■ WHAT IS REQUIRED
Where the line with "ATOM 150 N N" appears below, start writing out lines exactly, and finish with the line with "ATOM 154 O O", which is included; write out nothing else.

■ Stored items
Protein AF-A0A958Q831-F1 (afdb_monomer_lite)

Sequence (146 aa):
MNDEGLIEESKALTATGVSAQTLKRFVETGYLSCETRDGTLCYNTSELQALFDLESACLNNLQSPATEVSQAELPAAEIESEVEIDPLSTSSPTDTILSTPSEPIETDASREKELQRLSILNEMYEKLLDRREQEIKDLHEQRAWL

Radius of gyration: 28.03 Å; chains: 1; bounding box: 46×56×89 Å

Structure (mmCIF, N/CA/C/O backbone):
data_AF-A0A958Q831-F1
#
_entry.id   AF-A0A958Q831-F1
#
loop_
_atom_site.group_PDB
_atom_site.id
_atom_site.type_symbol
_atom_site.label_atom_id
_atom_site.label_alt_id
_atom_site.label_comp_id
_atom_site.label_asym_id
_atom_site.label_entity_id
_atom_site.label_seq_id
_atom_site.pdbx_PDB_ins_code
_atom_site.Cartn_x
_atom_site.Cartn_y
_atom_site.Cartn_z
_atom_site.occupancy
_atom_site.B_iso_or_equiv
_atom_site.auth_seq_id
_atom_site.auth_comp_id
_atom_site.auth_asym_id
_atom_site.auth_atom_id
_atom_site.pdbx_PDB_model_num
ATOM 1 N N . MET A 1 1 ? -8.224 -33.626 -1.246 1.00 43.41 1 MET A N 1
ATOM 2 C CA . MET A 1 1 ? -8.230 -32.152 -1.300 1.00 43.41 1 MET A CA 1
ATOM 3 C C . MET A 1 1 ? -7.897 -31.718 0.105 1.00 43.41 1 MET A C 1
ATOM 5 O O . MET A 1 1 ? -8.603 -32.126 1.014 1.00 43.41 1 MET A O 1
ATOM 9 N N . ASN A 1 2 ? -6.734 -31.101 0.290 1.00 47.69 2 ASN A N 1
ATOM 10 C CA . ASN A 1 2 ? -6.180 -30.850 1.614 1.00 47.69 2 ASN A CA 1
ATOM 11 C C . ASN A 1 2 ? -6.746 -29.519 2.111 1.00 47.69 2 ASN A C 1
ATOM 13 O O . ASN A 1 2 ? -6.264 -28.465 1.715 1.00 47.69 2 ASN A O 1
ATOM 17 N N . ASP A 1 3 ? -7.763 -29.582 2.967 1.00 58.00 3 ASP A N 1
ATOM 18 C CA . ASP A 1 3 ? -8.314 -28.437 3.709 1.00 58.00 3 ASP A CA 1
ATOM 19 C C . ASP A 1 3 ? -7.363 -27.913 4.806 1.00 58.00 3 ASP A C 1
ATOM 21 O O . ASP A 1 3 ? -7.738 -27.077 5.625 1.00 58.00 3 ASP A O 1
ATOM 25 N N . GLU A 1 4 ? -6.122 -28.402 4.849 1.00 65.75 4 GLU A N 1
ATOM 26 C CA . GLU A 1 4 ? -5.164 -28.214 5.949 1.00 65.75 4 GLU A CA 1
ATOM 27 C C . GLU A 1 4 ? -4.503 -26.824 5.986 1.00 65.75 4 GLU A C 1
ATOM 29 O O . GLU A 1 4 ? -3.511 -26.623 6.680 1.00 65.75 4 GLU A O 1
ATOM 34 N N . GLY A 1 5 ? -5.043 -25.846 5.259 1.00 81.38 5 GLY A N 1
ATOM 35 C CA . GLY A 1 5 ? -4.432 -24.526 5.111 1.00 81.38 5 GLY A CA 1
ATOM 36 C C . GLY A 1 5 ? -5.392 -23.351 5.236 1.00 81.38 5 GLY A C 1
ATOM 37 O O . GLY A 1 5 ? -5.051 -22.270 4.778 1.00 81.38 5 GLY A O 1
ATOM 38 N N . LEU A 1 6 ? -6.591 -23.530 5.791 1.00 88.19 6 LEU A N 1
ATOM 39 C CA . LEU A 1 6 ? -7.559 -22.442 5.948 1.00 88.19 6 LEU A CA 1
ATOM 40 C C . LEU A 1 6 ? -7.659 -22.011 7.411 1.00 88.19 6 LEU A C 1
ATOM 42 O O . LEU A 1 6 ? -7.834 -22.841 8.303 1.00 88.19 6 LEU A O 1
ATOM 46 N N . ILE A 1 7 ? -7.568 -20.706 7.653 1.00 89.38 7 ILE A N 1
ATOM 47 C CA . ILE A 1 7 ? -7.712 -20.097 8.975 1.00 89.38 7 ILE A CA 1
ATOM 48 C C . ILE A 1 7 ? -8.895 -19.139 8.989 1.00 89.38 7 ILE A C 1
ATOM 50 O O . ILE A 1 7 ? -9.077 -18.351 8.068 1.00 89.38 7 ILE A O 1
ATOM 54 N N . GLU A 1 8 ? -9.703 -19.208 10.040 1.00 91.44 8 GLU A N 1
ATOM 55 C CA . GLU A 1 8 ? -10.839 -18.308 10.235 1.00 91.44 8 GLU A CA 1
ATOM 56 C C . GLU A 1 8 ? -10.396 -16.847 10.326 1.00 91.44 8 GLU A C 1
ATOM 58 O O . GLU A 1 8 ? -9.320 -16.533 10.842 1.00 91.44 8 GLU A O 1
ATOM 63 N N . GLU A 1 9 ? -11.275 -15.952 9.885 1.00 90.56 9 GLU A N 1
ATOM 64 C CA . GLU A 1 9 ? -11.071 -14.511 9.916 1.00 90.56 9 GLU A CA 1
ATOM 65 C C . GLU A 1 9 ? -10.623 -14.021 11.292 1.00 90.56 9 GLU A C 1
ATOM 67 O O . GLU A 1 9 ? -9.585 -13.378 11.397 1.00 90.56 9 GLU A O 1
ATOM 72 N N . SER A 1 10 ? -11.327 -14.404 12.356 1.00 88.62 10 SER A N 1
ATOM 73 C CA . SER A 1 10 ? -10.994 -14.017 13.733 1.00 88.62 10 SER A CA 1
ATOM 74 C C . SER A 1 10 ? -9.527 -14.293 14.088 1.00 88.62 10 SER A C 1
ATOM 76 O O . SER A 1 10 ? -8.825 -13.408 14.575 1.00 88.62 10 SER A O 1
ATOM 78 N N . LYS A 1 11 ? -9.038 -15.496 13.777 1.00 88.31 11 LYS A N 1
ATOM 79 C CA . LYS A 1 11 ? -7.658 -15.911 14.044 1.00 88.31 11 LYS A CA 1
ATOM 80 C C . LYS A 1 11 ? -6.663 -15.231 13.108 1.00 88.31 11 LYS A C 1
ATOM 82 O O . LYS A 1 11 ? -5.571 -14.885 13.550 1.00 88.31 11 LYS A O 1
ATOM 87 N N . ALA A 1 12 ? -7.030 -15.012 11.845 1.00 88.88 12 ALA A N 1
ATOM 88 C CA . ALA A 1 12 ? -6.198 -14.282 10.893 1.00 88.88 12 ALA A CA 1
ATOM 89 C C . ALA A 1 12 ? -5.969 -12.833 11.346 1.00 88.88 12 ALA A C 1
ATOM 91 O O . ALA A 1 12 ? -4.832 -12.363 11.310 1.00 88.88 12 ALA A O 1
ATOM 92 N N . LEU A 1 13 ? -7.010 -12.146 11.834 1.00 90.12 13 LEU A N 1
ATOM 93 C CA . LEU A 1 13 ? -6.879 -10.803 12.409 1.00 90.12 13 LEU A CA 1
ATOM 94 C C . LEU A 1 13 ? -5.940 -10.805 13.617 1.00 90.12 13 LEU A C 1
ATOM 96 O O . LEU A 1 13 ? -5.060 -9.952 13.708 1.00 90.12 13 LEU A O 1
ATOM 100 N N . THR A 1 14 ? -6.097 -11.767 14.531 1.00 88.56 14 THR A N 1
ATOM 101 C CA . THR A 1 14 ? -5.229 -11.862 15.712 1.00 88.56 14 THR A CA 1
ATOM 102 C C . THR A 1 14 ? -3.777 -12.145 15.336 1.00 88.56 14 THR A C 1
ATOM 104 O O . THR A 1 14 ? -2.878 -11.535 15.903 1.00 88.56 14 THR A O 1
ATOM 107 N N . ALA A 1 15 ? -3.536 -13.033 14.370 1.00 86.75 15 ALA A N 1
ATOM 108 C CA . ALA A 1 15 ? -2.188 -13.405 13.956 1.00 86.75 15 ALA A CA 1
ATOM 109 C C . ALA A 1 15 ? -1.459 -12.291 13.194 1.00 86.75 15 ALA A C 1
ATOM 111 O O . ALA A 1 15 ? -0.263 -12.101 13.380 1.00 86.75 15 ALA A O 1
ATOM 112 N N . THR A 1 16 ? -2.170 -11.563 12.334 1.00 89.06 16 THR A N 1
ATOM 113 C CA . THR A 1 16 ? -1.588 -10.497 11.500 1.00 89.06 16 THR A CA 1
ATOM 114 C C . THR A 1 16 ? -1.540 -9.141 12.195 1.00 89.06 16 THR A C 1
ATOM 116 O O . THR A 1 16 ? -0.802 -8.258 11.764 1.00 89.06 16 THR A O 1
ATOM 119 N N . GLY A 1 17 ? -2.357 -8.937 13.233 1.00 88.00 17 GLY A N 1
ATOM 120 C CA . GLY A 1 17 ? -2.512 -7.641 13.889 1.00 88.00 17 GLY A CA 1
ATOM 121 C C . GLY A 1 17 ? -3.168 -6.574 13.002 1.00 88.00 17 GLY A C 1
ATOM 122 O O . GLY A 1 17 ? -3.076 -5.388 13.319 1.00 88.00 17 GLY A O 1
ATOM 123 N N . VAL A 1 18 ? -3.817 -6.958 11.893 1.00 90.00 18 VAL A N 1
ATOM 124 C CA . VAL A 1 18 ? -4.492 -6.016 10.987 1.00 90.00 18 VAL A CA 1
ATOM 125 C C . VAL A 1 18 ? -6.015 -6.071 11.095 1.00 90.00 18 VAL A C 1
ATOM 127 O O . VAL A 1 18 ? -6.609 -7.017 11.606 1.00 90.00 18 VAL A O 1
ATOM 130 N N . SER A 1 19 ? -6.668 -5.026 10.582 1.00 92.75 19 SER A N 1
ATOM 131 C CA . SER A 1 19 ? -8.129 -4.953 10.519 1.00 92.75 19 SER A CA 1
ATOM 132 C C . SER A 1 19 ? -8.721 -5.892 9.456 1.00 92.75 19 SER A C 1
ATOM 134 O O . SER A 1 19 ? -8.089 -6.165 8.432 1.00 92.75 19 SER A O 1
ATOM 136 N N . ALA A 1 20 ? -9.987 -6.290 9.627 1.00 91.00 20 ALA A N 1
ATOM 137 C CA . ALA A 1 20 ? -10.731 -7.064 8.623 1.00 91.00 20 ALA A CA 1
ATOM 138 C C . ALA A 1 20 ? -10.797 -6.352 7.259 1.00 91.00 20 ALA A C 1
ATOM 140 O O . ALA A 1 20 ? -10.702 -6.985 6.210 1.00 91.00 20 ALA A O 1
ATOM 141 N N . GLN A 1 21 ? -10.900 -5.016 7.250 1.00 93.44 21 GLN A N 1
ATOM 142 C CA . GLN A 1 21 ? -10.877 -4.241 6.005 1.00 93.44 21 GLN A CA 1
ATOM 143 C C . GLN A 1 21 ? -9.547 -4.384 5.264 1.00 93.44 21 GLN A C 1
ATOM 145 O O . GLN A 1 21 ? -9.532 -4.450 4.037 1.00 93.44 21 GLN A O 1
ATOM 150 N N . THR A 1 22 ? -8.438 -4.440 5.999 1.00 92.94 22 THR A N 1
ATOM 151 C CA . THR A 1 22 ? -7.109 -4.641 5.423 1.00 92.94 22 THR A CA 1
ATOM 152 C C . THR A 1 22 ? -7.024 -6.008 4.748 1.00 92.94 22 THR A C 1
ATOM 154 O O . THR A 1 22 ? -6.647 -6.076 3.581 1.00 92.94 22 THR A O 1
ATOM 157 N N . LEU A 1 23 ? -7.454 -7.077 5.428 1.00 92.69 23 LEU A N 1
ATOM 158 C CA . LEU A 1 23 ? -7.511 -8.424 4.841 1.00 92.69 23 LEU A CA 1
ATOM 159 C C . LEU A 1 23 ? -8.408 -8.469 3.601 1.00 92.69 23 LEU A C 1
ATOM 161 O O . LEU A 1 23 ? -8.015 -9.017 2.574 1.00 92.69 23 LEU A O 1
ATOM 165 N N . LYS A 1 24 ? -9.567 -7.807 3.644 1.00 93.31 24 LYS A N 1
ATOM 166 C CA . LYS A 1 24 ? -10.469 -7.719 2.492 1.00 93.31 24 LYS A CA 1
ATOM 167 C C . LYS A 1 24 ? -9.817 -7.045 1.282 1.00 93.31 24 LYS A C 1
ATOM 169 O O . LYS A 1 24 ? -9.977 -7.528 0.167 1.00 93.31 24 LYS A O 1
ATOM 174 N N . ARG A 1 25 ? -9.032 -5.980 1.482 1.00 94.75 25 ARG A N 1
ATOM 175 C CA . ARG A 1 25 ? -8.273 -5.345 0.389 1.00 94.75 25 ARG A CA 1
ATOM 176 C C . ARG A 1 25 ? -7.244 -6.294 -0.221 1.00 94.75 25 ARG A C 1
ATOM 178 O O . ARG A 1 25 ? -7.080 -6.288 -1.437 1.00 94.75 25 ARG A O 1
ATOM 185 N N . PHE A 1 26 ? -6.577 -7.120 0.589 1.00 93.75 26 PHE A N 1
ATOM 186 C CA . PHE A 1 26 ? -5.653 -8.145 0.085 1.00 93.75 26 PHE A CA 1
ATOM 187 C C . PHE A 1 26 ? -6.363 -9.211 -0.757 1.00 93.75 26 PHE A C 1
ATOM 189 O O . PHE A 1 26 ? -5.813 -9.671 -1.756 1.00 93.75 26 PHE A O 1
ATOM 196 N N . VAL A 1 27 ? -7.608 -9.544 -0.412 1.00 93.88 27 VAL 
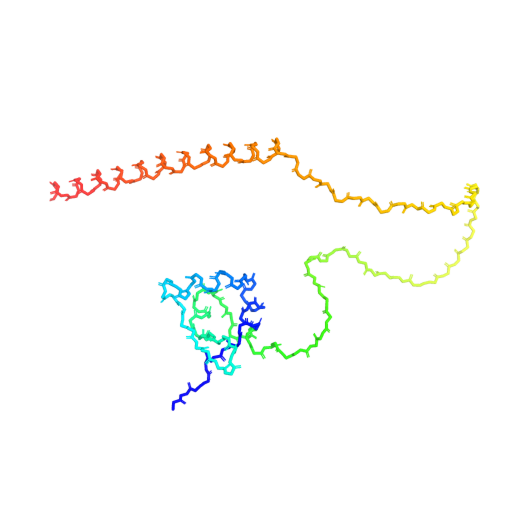A N 1
ATOM 197 C CA . VAL A 1 27 ? -8.450 -10.412 -1.244 1.00 93.88 27 VAL A CA 1
ATOM 198 C C . VAL A 1 27 ? -8.844 -9.734 -2.552 1.00 93.88 27 VAL A C 1
ATOM 200 O O . VAL A 1 27 ? -8.677 -10.309 -3.622 1.00 93.88 27 VAL A O 1
ATOM 203 N N . GLU A 1 28 ? -9.329 -8.493 -2.492 1.00 93.44 28 GLU A N 1
ATOM 204 C CA . GLU A 1 28 ? -9.766 -7.729 -3.672 1.00 93.44 28 GLU A CA 1
ATOM 205 C C . GLU A 1 28 ? -8.635 -7.507 -4.687 1.00 93.44 28 GLU A C 1
ATOM 207 O O . GLU A 1 28 ? -8.870 -7.449 -5.892 1.00 93.44 28 GLU A O 1
ATOM 212 N N . THR A 1 29 ? -7.401 -7.404 -4.198 1.00 93.56 29 THR A N 1
ATOM 213 C CA . THR A 1 29 ? -6.189 -7.250 -5.014 1.00 93.56 29 THR A CA 1
ATOM 214 C C . THR A 1 29 ? -5.604 -8.580 -5.494 1.00 93.56 29 THR A C 1
ATOM 216 O O . THR A 1 29 ? -4.692 -8.574 -6.318 1.00 93.56 29 THR A O 1
ATOM 219 N N . GLY A 1 30 ? -6.137 -9.716 -5.032 1.00 92.19 30 GLY A N 1
ATOM 220 C CA . GLY A 1 30 ? -5.708 -11.055 -5.439 1.00 92.19 30 GLY A CA 1
ATOM 221 C C . GLY A 1 30 ? -4.416 -11.542 -4.779 1.00 92.19 30 GLY A C 1
ATOM 222 O O . GLY A 1 30 ? -3.847 -12.531 -5.234 1.00 92.19 30 GLY A O 1
ATOM 223 N N . TYR A 1 31 ? -3.947 -10.871 -3.725 1.00 92.19 31 TYR A N 1
ATOM 224 C CA . TYR A 1 31 ? -2.810 -11.338 -2.926 1.00 92.19 31 TYR A CA 1
ATOM 225 C C . TYR A 1 31 ? -3.200 -12.444 -1.943 1.00 92.19 31 TYR A C 1
ATOM 227 O O . TYR A 1 31 ? -2.342 -13.232 -1.553 1.00 92.19 31 TYR A O 1
ATOM 235 N N . LEU A 1 32 ? -4.470 -12.477 -1.530 1.00 93.00 32 LEU A N 1
ATOM 236 C CA . LEU A 1 32 ? -4.987 -13.436 -0.564 1.00 93.00 32 LEU A CA 1
ATOM 237 C C . LEU A 1 32 ? -6.265 -14.106 -1.079 1.00 93.00 32 LEU A C 1
ATOM 239 O O . LEU A 1 32 ? -7.205 -13.453 -1.521 1.00 93.00 32 LEU A O 1
ATOM 243 N N . SER A 1 33 ? -6.321 -15.419 -0.967 1.00 92.12 33 SER A N 1
ATOM 244 C CA . SER A 1 33 ? -7.468 -16.250 -1.285 1.00 92.12 33 SER A CA 1
ATOM 245 C C . SER A 1 33 ? -8.350 -16.380 -0.047 1.00 92.12 33 SER A C 1
ATOM 247 O O . SER A 1 33 ? -7.869 -16.704 1.045 1.00 92.12 33 SER A O 1
ATOM 249 N N . CYS A 1 34 ? -9.655 -16.156 -0.216 1.00 91.38 34 CYS A N 1
ATOM 250 C CA . CYS A 1 34 ? -10.644 -16.401 0.828 1.00 91.38 34 CYS A CA 1
ATOM 251 C C . CYS A 1 34 ? -11.708 -17.403 0.376 1.00 91.38 34 CYS A C 1
ATOM 253 O O . CYS A 1 34 ? -12.152 -17.391 -0.773 1.00 91.38 34 CYS A O 1
ATOM 255 N N . GLU A 1 35 ? -12.171 -18.217 1.314 1.00 91.00 35 GLU A N 1
ATOM 256 C CA . GLU A 1 35 ? -13.286 -19.137 1.146 1.00 91.00 35 GLU A CA 1
ATOM 257 C C . GLU A 1 35 ? -14.299 -18.898 2.265 1.00 91.00 35 GLU A C 1
ATOM 259 O O . GLU A 1 35 ? -13.930 -18.650 3.409 1.00 91.00 35 GLU A O 1
ATOM 264 N N . THR A 1 36 ? -15.592 -18.941 1.950 1.00 91.56 36 THR A N 1
ATOM 265 C CA . THR A 1 36 ? -16.640 -18.830 2.973 1.00 91.56 36 THR A CA 1
ATOM 266 C C . THR A 1 36 ? -17.073 -20.227 3.394 1.00 91.56 36 THR A C 1
ATOM 268 O O . THR A 1 36 ? -17.687 -20.941 2.602 1.00 91.56 36 THR A O 1
ATOM 271 N N . ARG A 1 37 ? -16.784 -20.607 4.642 1.00 87.62 37 ARG A N 1
ATOM 272 C CA . ARG A 1 37 ? -17.198 -21.881 5.244 1.00 87.62 37 ARG A CA 1
ATOM 273 C C . ARG A 1 37 ? -18.173 -21.592 6.378 1.00 87.62 37 ARG A C 1
ATOM 275 O O . ARG A 1 37 ? -17.857 -20.838 7.291 1.00 87.62 37 ARG A O 1
ATOM 282 N N . ASP A 1 38 ? -19.385 -22.135 6.284 1.00 84.69 38 ASP A N 1
ATOM 283 C CA . ASP A 1 38 ? -20.435 -21.978 7.305 1.00 84.69 38 ASP A CA 1
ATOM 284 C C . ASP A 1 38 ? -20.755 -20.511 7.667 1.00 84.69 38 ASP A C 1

■ WRITTEN SOLUTION
ATOM 150 N N . THR A 1 22 ? -8.438 -4.440 5.999 1.00 92.94 22 THR A N 1
ATOM 151 C CA . THR A 1 22 ? -7.109 -4.641 5.423 1.00 92.94 22 THR A CA 1
ATOM 152 C C . THR A 1 22 ? -7.024 -6.008 4.748 1.00 92.94 22 THR A C 1
ATOM 154 O O . THR A 1 22 ? -6.647 -6.076 3.581 1.00 92.94 22 THR A O 1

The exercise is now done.